被告人李某与被害人安某系情侣关系,二人相处期间李某曾多次殴打安某,安某也有过自杀自残行为记录。某日凌晨,双方因琐事发生争执并相互殴打,经派出所调解后,安某明确表示不愿与李某同行,但李某强行撕扯、纠缠安某,将其推搡至马某驾驶的车辆后排座,并要求司机反锁车门。车辆行驶中,李某对安某实施口头威胁(称“等着我回家弄你”),安某因情绪恐惧、激动,在车辆行驶过程中跳车,后因严重颅脑损伤死亡。法院经审理查明,李某明知安某饮酒后情绪激动、有自杀自残史,且已表现出强烈反抗意愿(踹车窗等),却未采取停车、安抚等有效措施,反而言语刺激升级矛盾,最终导致悲剧发生。一审法院以过失致人死亡罪判处李某有期徒刑二年六个月,并赔偿被害人家属近6万元。(潮新闻)
以案释法
过失致人死亡罪
主观方面:行为人存在“疏忽大意的过失”或“过于自信的过失”。
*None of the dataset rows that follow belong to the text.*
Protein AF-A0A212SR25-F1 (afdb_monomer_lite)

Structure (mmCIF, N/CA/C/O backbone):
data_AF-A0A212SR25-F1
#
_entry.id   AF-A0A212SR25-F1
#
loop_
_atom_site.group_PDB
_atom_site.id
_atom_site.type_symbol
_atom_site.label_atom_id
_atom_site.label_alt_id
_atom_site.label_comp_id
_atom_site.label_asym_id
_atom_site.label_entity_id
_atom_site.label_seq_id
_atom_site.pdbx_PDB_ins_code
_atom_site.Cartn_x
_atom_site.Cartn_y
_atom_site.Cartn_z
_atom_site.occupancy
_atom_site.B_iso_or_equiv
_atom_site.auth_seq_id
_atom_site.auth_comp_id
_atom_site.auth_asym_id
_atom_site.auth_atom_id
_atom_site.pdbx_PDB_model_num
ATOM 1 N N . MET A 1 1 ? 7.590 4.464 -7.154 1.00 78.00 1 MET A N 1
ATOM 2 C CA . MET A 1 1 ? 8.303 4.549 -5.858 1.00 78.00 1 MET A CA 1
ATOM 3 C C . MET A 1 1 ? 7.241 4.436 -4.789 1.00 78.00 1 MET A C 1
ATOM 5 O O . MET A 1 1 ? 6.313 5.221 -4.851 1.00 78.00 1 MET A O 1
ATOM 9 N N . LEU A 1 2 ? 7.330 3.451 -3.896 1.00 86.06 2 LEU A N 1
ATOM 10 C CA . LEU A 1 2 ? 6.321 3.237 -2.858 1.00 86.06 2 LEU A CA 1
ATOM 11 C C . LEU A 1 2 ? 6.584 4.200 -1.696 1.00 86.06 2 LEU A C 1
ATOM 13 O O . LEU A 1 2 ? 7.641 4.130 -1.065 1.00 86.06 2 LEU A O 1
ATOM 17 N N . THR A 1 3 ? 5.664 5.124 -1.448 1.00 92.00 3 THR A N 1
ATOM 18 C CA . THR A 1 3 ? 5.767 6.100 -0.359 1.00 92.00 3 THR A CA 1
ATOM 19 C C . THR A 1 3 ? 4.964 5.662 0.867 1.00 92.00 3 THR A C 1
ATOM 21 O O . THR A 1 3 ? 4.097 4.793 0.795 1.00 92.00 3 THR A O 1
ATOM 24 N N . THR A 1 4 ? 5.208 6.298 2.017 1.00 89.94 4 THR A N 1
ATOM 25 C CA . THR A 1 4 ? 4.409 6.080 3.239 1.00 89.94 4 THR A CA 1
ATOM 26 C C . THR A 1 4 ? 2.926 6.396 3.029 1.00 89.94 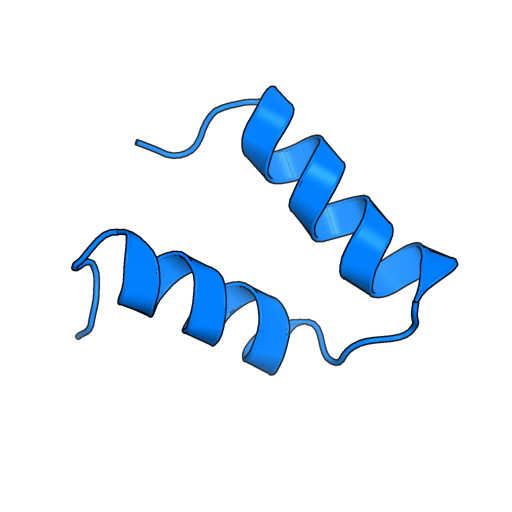4 THR A C 1
ATOM 28 O O . THR A 1 4 ? 2.063 5.767 3.643 1.00 89.94 4 THR A O 1
ATOM 31 N N . LYS A 1 5 ? 2.618 7.360 2.153 1.00 89.12 5 LYS A N 1
ATOM 32 C CA . LYS A 1 5 ? 1.241 7.693 1.787 1.00 89.12 5 LYS A CA 1
ATOM 33 C C . LYS A 1 5 ? 0.595 6.545 1.008 1.00 89.12 5 LYS A C 1
ATOM 35 O O . LYS A 1 5 ? -0.486 6.113 1.391 1.00 89.12 5 LYS A O 1
ATOM 40 N N . ASP A 1 6 ? 1.299 5.998 0.020 1.00 88.19 6 ASP A N 1
ATOM 41 C CA . ASP A 1 6 ? 0.808 4.862 -0.770 1.00 88.19 6 ASP A CA 1
ATOM 42 C C . ASP A 1 6 ? 0.568 3.638 0.125 1.00 88.19 6 ASP A C 1
ATOM 44 O O . ASP A 1 6 ? -0.481 3.012 0.051 1.00 88.19 6 ASP A O 1
ATOM 48 N N . LEU A 1 7 ? 1.476 3.351 1.066 1.00 90.94 7 LEU A N 1
ATOM 49 C CA . LEU A 1 7 ? 1.284 2.281 2.056 1.00 90.94 7 LEU A CA 1
ATOM 50 C C . LEU A 1 7 ? 0.051 2.500 2.945 1.00 90.94 7 LEU A C 1
ATOM 52 O O . LEU A 1 7 ? -0.635 1.545 3.300 1.00 90.94 7 LEU A O 1
ATOM 56 N N . THR A 1 8 ? -0.244 3.749 3.307 1.00 92.94 8 THR A N 1
ATOM 57 C CA . THR A 1 8 ? -1.424 4.083 4.120 1.00 92.94 8 THR A CA 1
ATOM 58 C C . THR A 1 8 ? -2.719 3.862 3.337 1.00 92.94 8 THR A C 1
ATOM 60 O O . THR A 1 8 ? -3.704 3.371 3.892 1.00 92.94 8 THR A O 1
ATOM 63 N N . GLU A 1 9 ? -2.717 4.201 2.049 1.00 90.06 9 GLU A N 1
ATOM 64 C CA . GLU A 1 9 ? -3.858 4.007 1.153 1.00 90.06 9 GLU A CA 1
ATOM 65 C C . GLU A 1 9 ? -4.088 2.517 0.856 1.00 90.06 9 GLU A C 1
ATOM 67 O O . GLU A 1 9 ? -5.211 2.038 1.009 1.00 90.06 9 GLU A O 1
ATOM 72 N N . LEU A 1 10 ? -3.030 1.755 0.558 1.00 90.75 10 LEU A N 1
ATOM 73 C CA . LEU A 1 10 ? -3.113 0.305 0.339 1.00 90.75 10 LEU A CA 1
ATOM 74 C C . LEU A 1 10 ? -3.600 -0.442 1.588 1.00 90.75 10 LEU A C 1
ATOM 76 O O . LEU A 1 10 ? -4.469 -1.306 1.486 1.00 90.75 10 LEU A O 1
ATOM 80 N N . ASN A 1 11 ? -3.125 -0.062 2.778 1.00 89.38 11 ASN A N 1
ATOM 81 C CA . ASN A 1 11 ? -3.608 -0.659 4.026 1.00 89.38 11 ASN A CA 1
ATOM 82 C C . ASN A 1 11 ? -5.088 -0.342 4.286 1.00 89.38 11 ASN A C 1
ATOM 84 O O . ASN A 1 11 ? 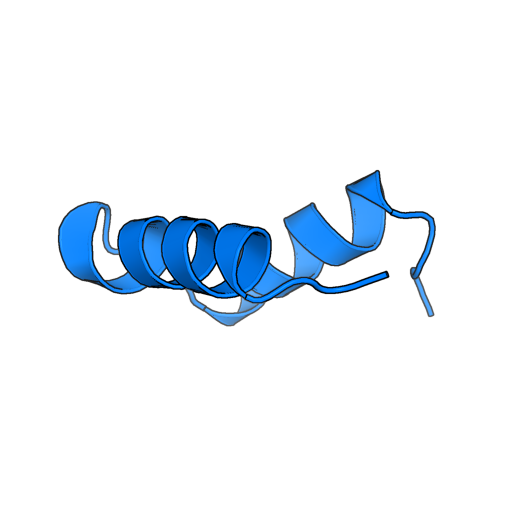-5.817 -1.201 4.773 1.00 89.38 11 ASN A O 1
ATOM 88 N N . CYS A 1 12 ? -5.582 0.846 3.910 1.00 90.62 12 CYS A N 1
ATOM 89 C CA . CYS A 1 12 ? -7.014 1.142 4.022 1.00 90.62 12 CYS A CA 1
ATOM 90 C C . CYS A 1 12 ? -7.871 0.228 3.132 1.00 90.62 12 CYS A C 1
ATOM 92 O O . CYS A 1 12 ? -8.941 -0.191 3.572 1.00 90.62 12 CYS A O 1
ATOM 94 N N . LEU A 1 13 ? -7.406 -0.105 1.924 1.00 88.81 13 LEU A N 1
ATOM 95 C CA . LEU A 1 13 ? -8.126 -0.989 0.999 1.00 88.81 13 LEU A CA 1
ATOM 96 C C . LEU A 1 13 ? -8.283 -2.414 1.556 1.00 88.81 13 LEU A C 1
ATOM 98 O O . LEU A 1 13 ? -9.326 -3.043 1.379 1.00 88.81 13 LEU A O 1
ATOM 102 N N . VAL A 1 14 ? -7.268 -2.914 2.259 1.00 90.12 14 VAL A N 1
ATOM 103 C CA . VAL A 1 14 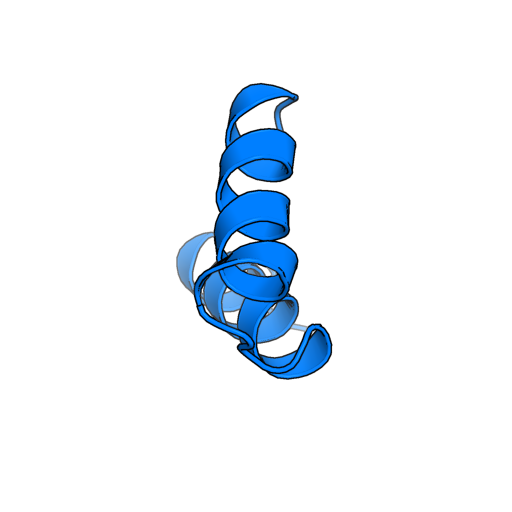? -7.310 -4.240 2.890 1.00 90.12 14 VAL A CA 1
ATOM 104 C C . VAL A 1 14 ? -8.127 -4.204 4.184 1.00 90.12 14 VAL A C 1
ATOM 106 O O . VAL A 1 14 ? -9.030 -5.017 4.368 1.00 90.12 14 VAL A O 1
ATOM 109 N N . ASP A 1 15 ? -7.875 -3.234 5.064 1.00 89.12 15 ASP A N 1
ATOM 110 C CA . ASP A 1 15 ? -8.475 -3.220 6.403 1.00 89.12 15 ASP A CA 1
ATOM 111 C C . ASP A 1 15 ? -9.941 -2.760 6.407 1.00 89.12 15 ASP A C 1
ATOM 113 O O . ASP A 1 15 ? -10.771 -3.314 7.134 1.00 89.12 15 ASP A O 1
ATOM 117 N N . LYS A 1 16 ? -10.278 -1.728 5.620 1.00 85.50 16 LYS A N 1
ATOM 118 C CA . LYS A 1 16 ? -11.626 -1.131 5.602 1.00 85.50 16 LYS A CA 1
ATOM 119 C C . LYS A 1 16 ? -12.500 -1.726 4.512 1.00 85.50 16 LYS A C 1
ATOM 121 O O . LYS A 1 16 ? -13.637 -2.101 4.794 1.00 85.50 16 LYS A O 1
ATOM 126 N N . ASP A 1 17 ? -11.959 -1.836 3.302 1.00 84.81 17 ASP A N 1
ATOM 127 C CA . ASP A 1 17 ? -12.717 -2.311 2.140 1.00 84.81 17 ASP A CA 1
ATOM 128 C C . ASP A 1 17 ? -12.646 -3.839 1.976 1.00 84.81 17 ASP A C 1
ATOM 130 O O . ASP A 1 17 ? -13.324 -4.391 1.110 1.00 84.81 17 ASP A O 1
ATOM 134 N N . ARG A 1 18 ? -11.874 -4.529 2.837 1.00 90.38 18 ARG A N 1
ATOM 135 C CA . ARG A 1 18 ? -11.697 -5.994 2.857 1.00 90.38 18 ARG A CA 1
ATOM 136 C C . ARG A 1 18 ? -11.292 -6.573 1.504 1.00 90.38 18 ARG A C 1
ATOM 138 O O . ARG A 1 18 ? -11.668 -7.700 1.178 1.00 90.38 18 ARG A O 1
ATOM 145 N N . LYS A 1 19 ? -10.546 -5.801 0.713 1.00 90.69 19 LYS A N 1
ATOM 146 C CA . LYS A 1 19 ? -9.953 -6.307 -0.521 1.00 90.69 19 LYS A CA 1
ATOM 147 C C . LYS A 1 19 ? -8.864 -7.317 -0.194 1.00 90.69 19 LYS A C 1
ATOM 149 O O . LYS A 1 19 ? -8.214 -7.223 0.848 1.00 90.69 19 LYS A O 1
ATOM 154 N N . ASP A 1 20 ? -8.671 -8.264 -1.102 1.00 93.94 20 ASP A N 1
ATOM 155 C CA . ASP A 1 20 ? -7.584 -9.214 -0.969 1.00 93.94 20 ASP A CA 1
ATOM 156 C C . ASP A 1 20 ? -6.228 -8.477 -1.052 1.00 93.94 20 ASP A C 1
ATOM 158 O O . ASP A 1 20 ? -6.040 -7.633 -1.936 1.00 93.94 20 ASP A O 1
ATOM 162 N N . PRO A 1 21 ? -5.286 -8.737 -0.128 1.00 92.31 21 PRO A N 1
ATOM 163 C CA . PRO A 1 21 ? -3.985 -8.077 -0.132 1.00 92.31 21 PRO A CA 1
ATOM 164 C C . PRO A 1 21 ? -3.168 -8.325 -1.407 1.00 92.31 21 PRO A C 1
ATOM 166 O O . PRO A 1 21 ? -2.411 -7.441 -1.816 1.00 92.31 21 PRO A O 1
ATOM 169 N N . GLU A 1 22 ? -3.294 -9.502 -2.030 1.00 92.38 22 GLU A N 1
ATOM 170 C CA . GLU A 1 22 ? -2.586 -9.832 -3.270 1.00 92.38 22 GLU A CA 1
ATOM 171 C C . GLU A 1 22 ? -3.157 -9.042 -4.448 1.00 92.38 22 GLU A C 1
ATOM 173 O O .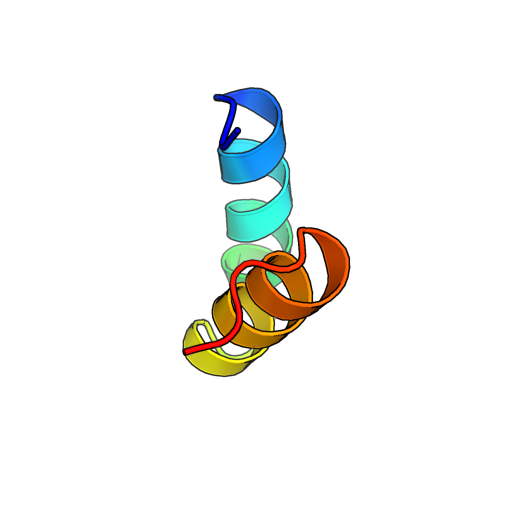 GLU A 1 22 ? -2.380 -8.469 -5.215 1.00 92.38 22 GLU A O 1
ATOM 178 N N . ASP A 1 23 ? -4.485 -8.922 -4.540 1.00 93.44 23 ASP A N 1
ATOM 179 C CA . ASP A 1 23 ? -5.146 -8.103 -5.566 1.00 93.44 23 ASP A CA 1
ATOM 180 C C . ASP A 1 23 ? -4.742 -6.626 -5.435 1.00 93.44 23 ASP A C 1
ATOM 182 O O . ASP A 1 23 ? -4.353 -5.985 -6.412 1.00 93.44 23 ASP A O 1
ATOM 186 N N . VAL A 1 24 ? -4.744 -6.092 -4.208 1.00 92.56 24 VAL A N 1
ATOM 187 C CA . VAL A 1 24 ? -4.339 -4.703 -3.924 1.00 92.56 24 VAL A CA 1
ATOM 188 C C . VAL A 1 24 ? -2.883 -4.445 -4.326 1.00 92.56 24 VAL A C 1
ATOM 190 O O . VAL A 1 24 ? -2.572 -3.407 -4.918 1.00 92.56 24 VAL A O 1
ATOM 193 N N . ALA A 1 25 ? -1.979 -5.383 -4.034 1.00 91.31 25 ALA A N 1
ATOM 194 C CA . ALA A 1 25 ? -0.577 -5.273 -4.425 1.00 91.31 25 ALA A CA 1
ATOM 195 C C . ALA A 1 25 ? -0.390 -5.393 -5.947 1.00 91.31 25 ALA A C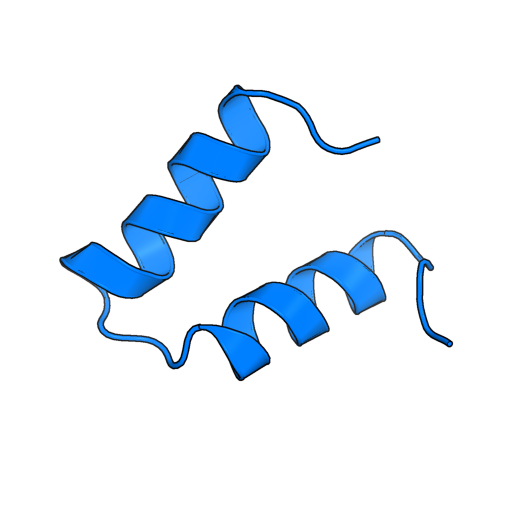 1
ATOM 197 O O . ALA A 1 25 ? 0.434 -4.676 -6.525 1.00 91.31 25 ALA A O 1
ATOM 198 N N . TYR A 1 26 ? -1.150 -6.278 -6.596 1.00 91.00 26 TYR A N 1
ATOM 199 C CA . TYR A 1 26 ? -1.100 -6.489 -8.039 1.00 91.00 26 TYR A CA 1
ATOM 200 C C . TYR A 1 26 ? -1.574 -5.258 -8.815 1.00 91.00 26 TYR A C 1
ATOM 202 O O . TYR A 1 26 ? -0.894 -4.826 -9.752 1.00 91.00 26 TYR A O 1
ATOM 210 N N . ASP A 1 27 ? -2.692 -4.663 -8.399 1.00 91.69 27 ASP A N 1
ATOM 211 C CA . ASP A 1 27 ? -3.247 -3.452 -9.005 1.00 91.69 27 ASP A CA 1
ATOM 212 C C . ASP A 1 27 ? -2.267 -2.284 -8.882 1.00 91.69 27 ASP A C 1
ATOM 214 O O . ASP A 1 27 ? -1.908 -1.658 -9.883 1.00 91.69 27 ASP A O 1
ATOM 218 N N . TRP A 1 28 ? -1.733 -2.054 -7.677 1.00 90.12 28 TRP A N 1
ATOM 219 C CA . TRP A 1 28 ? -0.759 -0.987 -7.452 1.00 90.12 28 TRP A CA 1
ATOM 220 C C . TRP A 1 28 ? 0.507 -1.179 -8.298 1.00 90.12 28 TRP A C 1
ATOM 222 O O . TRP A 1 28 ? 1.003 -0.235 -8.919 1.00 90.12 28 TRP A O 1
ATOM 232 N N . ALA A 1 29 ? 1.022 -2.407 -8.380 1.00 90.19 29 ALA A N 1
ATOM 233 C CA . ALA A 1 29 ? 2.187 -2.724 -9.199 1.00 90.19 29 ALA A CA 1
ATOM 234 C C 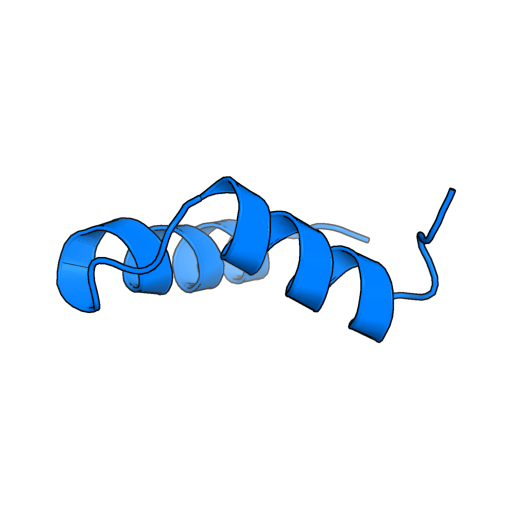. ALA A 1 29 ? 1.916 -2.533 -10.705 1.00 90.19 29 ALA A C 1
ATOM 236 O O . ALA A 1 29 ? 2.796 -2.058 -11.430 1.00 90.19 29 ALA A O 1
ATOM 237 N N . ALA A 1 30 ? 0.705 -2.857 -11.174 1.00 89.81 30 ALA A N 1
ATOM 238 C CA . ALA A 1 30 ? 0.279 -2.648 -12.555 1.00 89.81 30 ALA A CA 1
ATOM 239 C C . ALA A 1 30 ? 0.233 -1.160 -12.927 1.00 89.81 30 ALA A C 1
ATOM 241 O O . ALA A 1 30 ? 0.760 -0.781 -13.974 1.00 89.81 30 ALA A O 1
ATOM 242 N N . GLU A 1 31 ? -0.323 -0.317 -12.056 1.00 88.62 31 GLU A N 1
ATOM 243 C CA . GLU A 1 31 ? -0.387 1.137 -12.256 1.00 88.62 31 GLU A CA 1
ATOM 244 C C . GLU A 1 31 ? 0.997 1.796 -12.268 1.00 88.62 31 GLU A C 1
ATOM 246 O O . GLU A 1 31 ? 1.220 2.784 -12.968 1.00 88.62 31 GLU A O 1
ATOM 251 N N . HIS A 1 32 ? 1.956 1.223 -11.540 1.00 87.94 32 HIS A N 1
ATOM 252 C CA . HIS A 1 32 ? 3.316 1.751 -11.441 1.00 87.94 32 HIS A CA 1
ATOM 253 C C . HIS A 1 32 ? 4.283 1.165 -12.479 1.00 87.94 32 HIS A C 1
ATOM 255 O O . HIS A 1 32 ? 5.476 1.476 -12.448 1.00 87.94 32 HIS A O 1
ATOM 261 N N . GLY A 1 33 ? 3.795 0.318 -13.392 1.00 86.62 33 GLY A N 1
ATOM 262 C CA . GLY A 1 33 ? 4.627 -0.335 -14.406 1.00 86.62 33 GLY A CA 1
ATOM 263 C C . GLY A 1 33 ? 5.641 -1.325 -13.821 1.00 86.62 33 GLY A C 1
ATOM 264 O O . GLY A 1 33 ? 6.623 -1.658 -14.478 1.00 86.62 33 GLY A O 1
ATOM 265 N N . ILE A 1 34 ? 5.408 -1.800 -12.595 1.00 84.31 34 ILE A N 1
ATOM 266 C CA . ILE A 1 34 ? 6.243 -2.766 -11.872 1.00 84.31 34 ILE A CA 1
ATOM 267 C C . ILE A 1 34 ? 5.592 -4.152 -11.997 1.00 84.31 34 ILE A C 1
ATOM 269 O O . ILE A 1 34 ? 5.379 -4.855 -11.015 1.00 84.31 34 ILE A O 1
ATOM 273 N N . ARG A 1 35 ? 5.204 -4.548 -13.213 1.00 68.62 35 ARG A N 1
ATOM 274 C CA . ARG A 1 35 ? 4.811 -5.939 -13.479 1.00 68.62 35 ARG A CA 1
ATOM 275 C C . ARG A 1 35 ? 6.066 -6.769 -13.727 1.00 68.62 35 ARG A C 1
ATOM 277 O O . ARG A 1 35 ? 6.983 -6.310 -14.405 1.00 68.62 35 ARG A O 1
ATOM 284 N N . LYS A 1 36 ? 6.101 -7.962 -13.136 1.00 59.72 36 LYS A N 1
ATOM 285 C CA . LYS A 1 36 ? 7.139 -8.964 -13.385 1.00 59.72 36 LYS A CA 1
ATOM 286 C C . LYS A 1 36 ? 6.918 -9.644 -14.732 1.00 59.72 36 LYS A C 1
ATOM 288 O O . LYS A 1 36 ? 5.733 -9.828 -15.090 1.00 59.72 36 LYS A O 1
#

Foldseek 3Di:
DCDPVNVVVLVCCCPPVVDDNVVSVVVVCVVVVNDD

pLDDT: mean 88.11, std 6.61, range [59.72, 93.94]

Sequence (36 aa):
MLTTKDLTELNCLVDKDRKDPEDVAYDWAAEHGIRK

Radius of gyration: 9.65 Å; chains: 1; bounding box: 21×18×21 Å

Secondary structure (DSSP, 8-state):
---HHHHHHHHHHHHTT---HHHHHHHHHHHTT---

本案中李某属于“疏忽大意的过失”——其明知安某有自杀自残史、情绪激动且反抗激烈,应当预见继续刺激可能导致安某采取跳车等危险行为,却因疏忽未预见或未有效阻止。
客观方面:行为人实施了过失行为,且该行为与被害人死亡结果存在刑法上的因果关系。李某强行限制安某人身自由、反锁车门、言语威胁等行为,直接引发安某跳车,其不作为(未停车制止)进一步放任了危险结果发生。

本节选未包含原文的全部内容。